Median new single-family home floor area ticked up to 2,355 sq. ft. in Q1 2019 from 2,316 in the previous quarter. But the less volatile one-year moving average still shows a steady decline in new home size since a peak in 2015. https://t.co/J7g7GiXpkm #homedesign
— NAHB (@NAHBhome) May 21, 2019
Size, you see, matters. NAHB chief economist Robert Dietz explained in a research note that the post-recession increase in home size was expected — homes generally get bigger as the economy emerges from a recession.
“Typical new home size falls prior to and during a recession as home buyers tighten budgets, and then sizes rise as high-end homebuyers, who face fewer credit constraints, return to the housing market in relatively greater proportions,” he explained.
The pattern was amped up a bit during the current post-recession cycle because there was a market weakness — first time buyers (who typically purchase homes with smaller footprints) had trouble buying homes because prices were driven upward thanks to a multitude of factors, including supply prices, land prices, and a shortage of skilled workers.
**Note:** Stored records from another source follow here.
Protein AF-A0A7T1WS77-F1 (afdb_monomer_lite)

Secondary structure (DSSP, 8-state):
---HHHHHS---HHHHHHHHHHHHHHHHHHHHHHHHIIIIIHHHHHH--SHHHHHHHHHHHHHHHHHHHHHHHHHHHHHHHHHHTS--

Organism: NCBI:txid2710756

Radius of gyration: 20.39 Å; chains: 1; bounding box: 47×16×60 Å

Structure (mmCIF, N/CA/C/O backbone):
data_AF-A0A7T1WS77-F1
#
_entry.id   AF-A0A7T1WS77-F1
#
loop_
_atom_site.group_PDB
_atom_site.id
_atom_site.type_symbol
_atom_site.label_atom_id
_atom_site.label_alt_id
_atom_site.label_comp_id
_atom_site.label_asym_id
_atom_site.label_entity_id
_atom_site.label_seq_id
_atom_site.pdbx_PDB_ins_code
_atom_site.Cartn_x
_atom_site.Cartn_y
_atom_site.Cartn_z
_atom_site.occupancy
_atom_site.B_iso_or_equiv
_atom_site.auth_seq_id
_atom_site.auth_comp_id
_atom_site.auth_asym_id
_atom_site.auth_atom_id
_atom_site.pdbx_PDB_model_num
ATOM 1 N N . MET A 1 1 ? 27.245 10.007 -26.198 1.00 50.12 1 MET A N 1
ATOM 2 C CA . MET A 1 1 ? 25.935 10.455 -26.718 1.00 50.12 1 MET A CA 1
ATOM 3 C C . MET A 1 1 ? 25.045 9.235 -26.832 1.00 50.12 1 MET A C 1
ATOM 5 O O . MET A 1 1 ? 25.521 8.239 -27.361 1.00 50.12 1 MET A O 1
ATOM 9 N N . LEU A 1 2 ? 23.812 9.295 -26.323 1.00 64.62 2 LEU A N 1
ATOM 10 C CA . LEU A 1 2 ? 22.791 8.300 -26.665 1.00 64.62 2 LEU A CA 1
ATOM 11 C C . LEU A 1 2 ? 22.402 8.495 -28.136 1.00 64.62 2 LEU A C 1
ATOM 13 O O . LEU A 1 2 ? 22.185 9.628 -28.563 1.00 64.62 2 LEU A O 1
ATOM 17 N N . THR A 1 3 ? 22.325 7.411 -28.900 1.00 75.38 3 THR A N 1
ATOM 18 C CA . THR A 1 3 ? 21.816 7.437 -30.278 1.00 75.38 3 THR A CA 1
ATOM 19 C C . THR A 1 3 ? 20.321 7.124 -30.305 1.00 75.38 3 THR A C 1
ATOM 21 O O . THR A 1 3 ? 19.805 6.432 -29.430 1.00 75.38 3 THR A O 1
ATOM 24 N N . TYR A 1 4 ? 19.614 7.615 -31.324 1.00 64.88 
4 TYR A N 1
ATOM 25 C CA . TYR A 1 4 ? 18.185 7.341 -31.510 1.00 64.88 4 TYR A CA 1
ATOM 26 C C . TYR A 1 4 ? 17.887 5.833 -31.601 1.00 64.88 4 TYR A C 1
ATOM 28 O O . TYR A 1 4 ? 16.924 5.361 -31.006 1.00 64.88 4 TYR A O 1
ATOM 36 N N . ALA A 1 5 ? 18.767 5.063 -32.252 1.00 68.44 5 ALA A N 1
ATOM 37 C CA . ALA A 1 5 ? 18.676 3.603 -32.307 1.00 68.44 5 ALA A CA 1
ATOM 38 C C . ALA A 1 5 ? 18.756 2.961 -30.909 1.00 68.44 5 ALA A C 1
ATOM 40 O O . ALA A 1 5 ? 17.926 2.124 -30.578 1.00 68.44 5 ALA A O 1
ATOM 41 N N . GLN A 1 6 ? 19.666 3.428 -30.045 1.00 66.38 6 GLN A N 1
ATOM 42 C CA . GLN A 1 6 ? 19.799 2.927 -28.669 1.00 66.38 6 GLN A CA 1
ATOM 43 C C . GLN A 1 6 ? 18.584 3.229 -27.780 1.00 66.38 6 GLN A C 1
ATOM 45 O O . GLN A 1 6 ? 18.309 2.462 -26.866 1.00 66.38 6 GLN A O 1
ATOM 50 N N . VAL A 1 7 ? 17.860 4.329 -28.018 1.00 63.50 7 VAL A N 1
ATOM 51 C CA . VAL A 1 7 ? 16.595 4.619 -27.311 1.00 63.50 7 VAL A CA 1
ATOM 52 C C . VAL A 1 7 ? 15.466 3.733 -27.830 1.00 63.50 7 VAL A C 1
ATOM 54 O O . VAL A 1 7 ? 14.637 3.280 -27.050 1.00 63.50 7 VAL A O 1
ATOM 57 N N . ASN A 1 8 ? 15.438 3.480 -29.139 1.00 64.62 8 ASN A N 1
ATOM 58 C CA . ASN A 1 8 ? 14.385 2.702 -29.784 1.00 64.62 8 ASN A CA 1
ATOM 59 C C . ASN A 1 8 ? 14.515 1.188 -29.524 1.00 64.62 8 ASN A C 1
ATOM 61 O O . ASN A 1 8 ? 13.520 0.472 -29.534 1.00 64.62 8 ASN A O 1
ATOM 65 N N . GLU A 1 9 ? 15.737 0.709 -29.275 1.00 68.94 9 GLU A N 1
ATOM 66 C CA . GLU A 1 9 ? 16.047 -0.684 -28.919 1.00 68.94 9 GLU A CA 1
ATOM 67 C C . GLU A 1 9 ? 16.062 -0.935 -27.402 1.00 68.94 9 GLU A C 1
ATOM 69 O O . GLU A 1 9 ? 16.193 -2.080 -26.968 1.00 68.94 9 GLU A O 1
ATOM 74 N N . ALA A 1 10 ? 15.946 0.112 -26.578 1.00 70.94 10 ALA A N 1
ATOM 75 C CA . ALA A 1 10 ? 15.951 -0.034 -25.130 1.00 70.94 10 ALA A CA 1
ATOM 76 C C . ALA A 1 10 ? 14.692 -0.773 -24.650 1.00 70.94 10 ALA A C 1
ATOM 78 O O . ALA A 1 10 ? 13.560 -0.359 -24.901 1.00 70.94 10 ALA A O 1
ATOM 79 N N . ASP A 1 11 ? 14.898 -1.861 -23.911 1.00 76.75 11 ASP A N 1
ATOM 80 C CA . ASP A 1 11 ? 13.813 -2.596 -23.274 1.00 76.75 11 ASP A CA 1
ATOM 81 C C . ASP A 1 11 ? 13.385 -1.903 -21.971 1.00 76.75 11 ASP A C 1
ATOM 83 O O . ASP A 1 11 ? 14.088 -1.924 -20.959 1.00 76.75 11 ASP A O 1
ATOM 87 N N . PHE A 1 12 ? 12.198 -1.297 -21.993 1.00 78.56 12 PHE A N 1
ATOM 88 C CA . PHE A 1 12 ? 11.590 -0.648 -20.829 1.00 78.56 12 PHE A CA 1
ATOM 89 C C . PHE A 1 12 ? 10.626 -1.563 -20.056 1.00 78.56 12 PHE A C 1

“But current declines in size indicate that this part of the cycle has ended, and size will trend lower as builders add more entry-level homes into inventory and the custom market levels off,” Dietz said.
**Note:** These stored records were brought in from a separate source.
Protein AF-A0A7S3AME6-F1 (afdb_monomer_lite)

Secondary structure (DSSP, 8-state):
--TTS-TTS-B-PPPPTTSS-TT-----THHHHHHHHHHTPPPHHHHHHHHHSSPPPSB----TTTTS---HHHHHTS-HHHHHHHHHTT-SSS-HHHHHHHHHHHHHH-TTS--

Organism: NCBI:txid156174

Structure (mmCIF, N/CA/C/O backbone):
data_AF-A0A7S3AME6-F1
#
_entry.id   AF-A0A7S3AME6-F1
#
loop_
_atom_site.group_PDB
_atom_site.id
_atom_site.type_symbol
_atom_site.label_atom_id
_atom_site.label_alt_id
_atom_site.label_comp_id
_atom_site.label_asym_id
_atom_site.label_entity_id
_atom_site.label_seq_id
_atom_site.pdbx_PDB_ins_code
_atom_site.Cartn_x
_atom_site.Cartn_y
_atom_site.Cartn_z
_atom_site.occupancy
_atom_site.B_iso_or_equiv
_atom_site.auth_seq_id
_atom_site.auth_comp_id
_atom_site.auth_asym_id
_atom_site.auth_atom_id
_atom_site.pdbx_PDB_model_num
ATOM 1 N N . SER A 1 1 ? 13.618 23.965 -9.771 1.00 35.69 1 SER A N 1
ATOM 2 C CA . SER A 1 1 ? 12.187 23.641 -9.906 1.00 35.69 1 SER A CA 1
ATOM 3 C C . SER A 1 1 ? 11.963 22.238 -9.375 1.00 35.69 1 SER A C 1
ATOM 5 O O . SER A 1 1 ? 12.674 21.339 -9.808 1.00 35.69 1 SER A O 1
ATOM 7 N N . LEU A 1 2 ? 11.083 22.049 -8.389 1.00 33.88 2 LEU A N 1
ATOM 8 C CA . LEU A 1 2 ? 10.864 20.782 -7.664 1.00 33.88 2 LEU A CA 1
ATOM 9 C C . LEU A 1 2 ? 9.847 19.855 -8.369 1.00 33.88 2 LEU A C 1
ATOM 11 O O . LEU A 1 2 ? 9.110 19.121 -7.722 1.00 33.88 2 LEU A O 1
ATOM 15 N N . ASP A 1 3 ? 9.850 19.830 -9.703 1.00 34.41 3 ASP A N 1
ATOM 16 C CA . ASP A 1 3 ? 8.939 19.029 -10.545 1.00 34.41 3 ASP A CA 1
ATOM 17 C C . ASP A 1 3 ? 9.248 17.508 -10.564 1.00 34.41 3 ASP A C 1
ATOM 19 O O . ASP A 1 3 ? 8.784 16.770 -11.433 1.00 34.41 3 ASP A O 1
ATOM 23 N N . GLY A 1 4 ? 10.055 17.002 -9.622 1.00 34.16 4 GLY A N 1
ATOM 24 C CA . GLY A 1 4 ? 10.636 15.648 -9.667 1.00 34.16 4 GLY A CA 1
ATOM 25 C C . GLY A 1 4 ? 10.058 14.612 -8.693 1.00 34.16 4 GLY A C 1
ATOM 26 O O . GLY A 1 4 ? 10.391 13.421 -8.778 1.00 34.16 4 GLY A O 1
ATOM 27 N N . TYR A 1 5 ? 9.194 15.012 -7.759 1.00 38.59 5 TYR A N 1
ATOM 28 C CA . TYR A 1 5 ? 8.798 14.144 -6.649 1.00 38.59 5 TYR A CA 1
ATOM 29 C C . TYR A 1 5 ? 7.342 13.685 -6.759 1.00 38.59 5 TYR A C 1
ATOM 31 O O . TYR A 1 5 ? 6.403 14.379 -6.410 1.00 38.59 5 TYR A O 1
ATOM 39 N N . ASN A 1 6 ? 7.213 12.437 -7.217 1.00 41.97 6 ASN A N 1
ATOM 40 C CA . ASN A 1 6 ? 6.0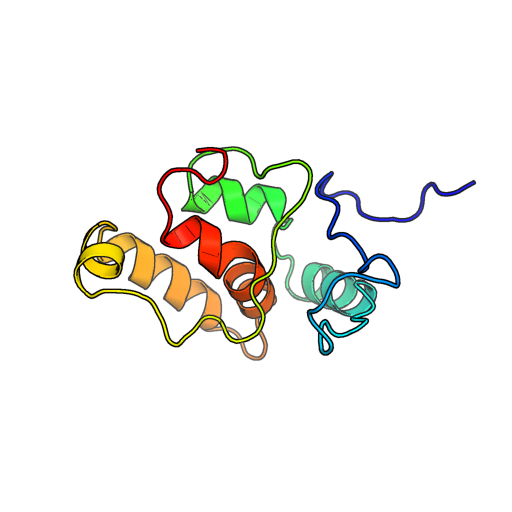43 11.567 -7.121 1.00 41.97 6 ASN A CA 1
ATOM 41 C C . ASN A 1 6 ? 4.817 11.952 -7.976 1.00 41.97 6 ASN A C 1
ATOM 43 O O . ASN A 1 6 ? 3.979 12.762 -7.602 1.00 41.97 6 ASN A O 1
ATOM 47 N N . LYS A 1 7 ? 4.641 11.243 -9.100 1.00 41.91 7 LYS A N 1
ATOM 48 C CA . LYS A 1 7 ? 3.463 11.376 -9.974 1.00 41.91 7 LYS A CA 1
ATOM 49 C C . LYS A 1 7 ? 2.201 10.673 -9.445 1.00 41.91 7 LYS A C 1
ATOM 51 O O . LYS A 1 7 ? 1.176 10.722 -10.113 1.00 41.91 7 LYS A O 1
ATOM 56 N N . SER A 1 8 ? 2.239 9.994 -8.290 1.00 47.88 8 SER A N 1
ATOM 57 C CA . SER A 1 8 ? 1.044 9.346 -7.720 1.00 47.88 8 SER A CA 1
ATOM 58 C C . SER A 1 8 ? 0.046 10.347 -7.124 1.00 47.88 8 SER A C 1
ATOM 60 O O . SER A 1 8 ? -1.106 9.985 -6.871 1.00 47.88 8 SER A O 1
ATOM 62 N N . GLY A 1 9 ? 0.481 11.591 -6.880 1.00 45.53 9 GLY A N 1
ATOM 63 C CA . GLY A 1 9 ? -0.293 12.601 -6.155 1.00 45.53 9 GLY A CA 1
ATOM 64 C C . GLY A 1 9 ? -0.526 12.252 -4.680 1.00 45.53 9 GLY A C 1
ATOM 65 O O . GLY A 1 9 ? -1.373 12.869 -4.048 1.00 45.53 9 GLY A O 1
ATOM 66 N N . VAL A 1 10 ? 0.171 11.240 -4.150 1.00 47.12 10 VAL A N 1
ATOM 67 C CA . VAL A 1 10 ? 0.099 10.808 -2.749 1.00 47.12 10 VAL A CA 1
ATOM 68 C C . VAL A 1 10 ? 1.461 11.053 -2.121 1.00 47.12 10 VAL A C 1
ATOM 70 O O . VAL A 1 10 ? 2.421 10.348 -2.434 1.00 47.12 10 VAL A O 1
ATOM 73 N N . GLN A 1 11 ? 1.573 12.068 -1.275 1.00 51.00 11 GLN A N 1
ATOM 74 C CA . GLN A 1 11 ? 2.796 12.365 -0.543 1.00 51.00 11 GLN A CA 1
ATOM 75 C C . GLN A 1 11 ? 2.962 11.346 0.591 1.00 51.00 11 GLN A C 1
ATOM 77 O O . GLN A 1 11 ? 2.046 11.086 1.360 1.00 51.00 11 GLN A O 1
ATOM 82 N N . VAL A 1 12 ? 4.133 10.727 0.696 1.00 52.28 12 VAL A N 1
ATOM 83 C CA . VAL A 1 12 ? 4.501 9.970 1.897 1.00 52.28 12 VAL A CA 1
ATOM 84 C C . VAL A 1 12 ? 5.359 10.935 2.706 1.00 52.28 12 VAL A C 1
ATOM 86 O O . VAL A 1 12 ? 6.465 11.236 2.249 1.00 52.28 12 VAL A O 1
ATOM 89 N N . PRO A 1 13 ? 4.846 11.523 3.802 1.00 41.53 13 PRO A N 1
ATOM 90 C CA . PRO A 1 13 ? 5.587 12.547 4.519 1.00 41.53 13 PRO A CA 1
ATOM 91 C C . PRO A 1 13 ? 6.883 11.951 5.075 1.00 41.53 13 PRO A C 1
ATOM 93 O O . PRO A 1 13 ? 6.884 10.898 5.715 1.00 41.53 13 PRO A O 1
ATOM 96 N N . LEU A 1 14 ? 7.990 12.641 4.802 1.00 42.53 14 LEU A N 1
ATOM 97 C CA . LEU A 1 14 ? 9.221 12.503 5.571 1.00 42.53 14 LEU A CA 1
ATOM 98 C C . LEU A 1 14 ? 8.908 13.018 6.978 1.00 42.53 14 LEU A C 1
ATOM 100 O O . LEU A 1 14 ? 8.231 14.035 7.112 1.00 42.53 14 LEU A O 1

But what does that mean in Texas? It remains to be seen, but that post-recession supersizing was definitely in play —- a quick perusal of newly constructed single family homes in Dallas, for instance, yielded an average of about 2,800 square feet.
If you look at a 2018 LendingTree report on home sizes, the average size of a single-family home in Dallas is around 1,862 — but bear in mind that’s total single family homes, not just newly constructed ones.
Will we see new single-family construction in Dallas-Fort Worth begin to slide toward a smaller footprint? At this point, it’s wait-and-see.
However, one builder is already hitting the smaller footprint — and a smaller price point. Lennar’s Trinity Crossing 40 in Forney offers new homes from the $149,990s to $206,990s, with square footage from 1,004 to 1,950 square feet.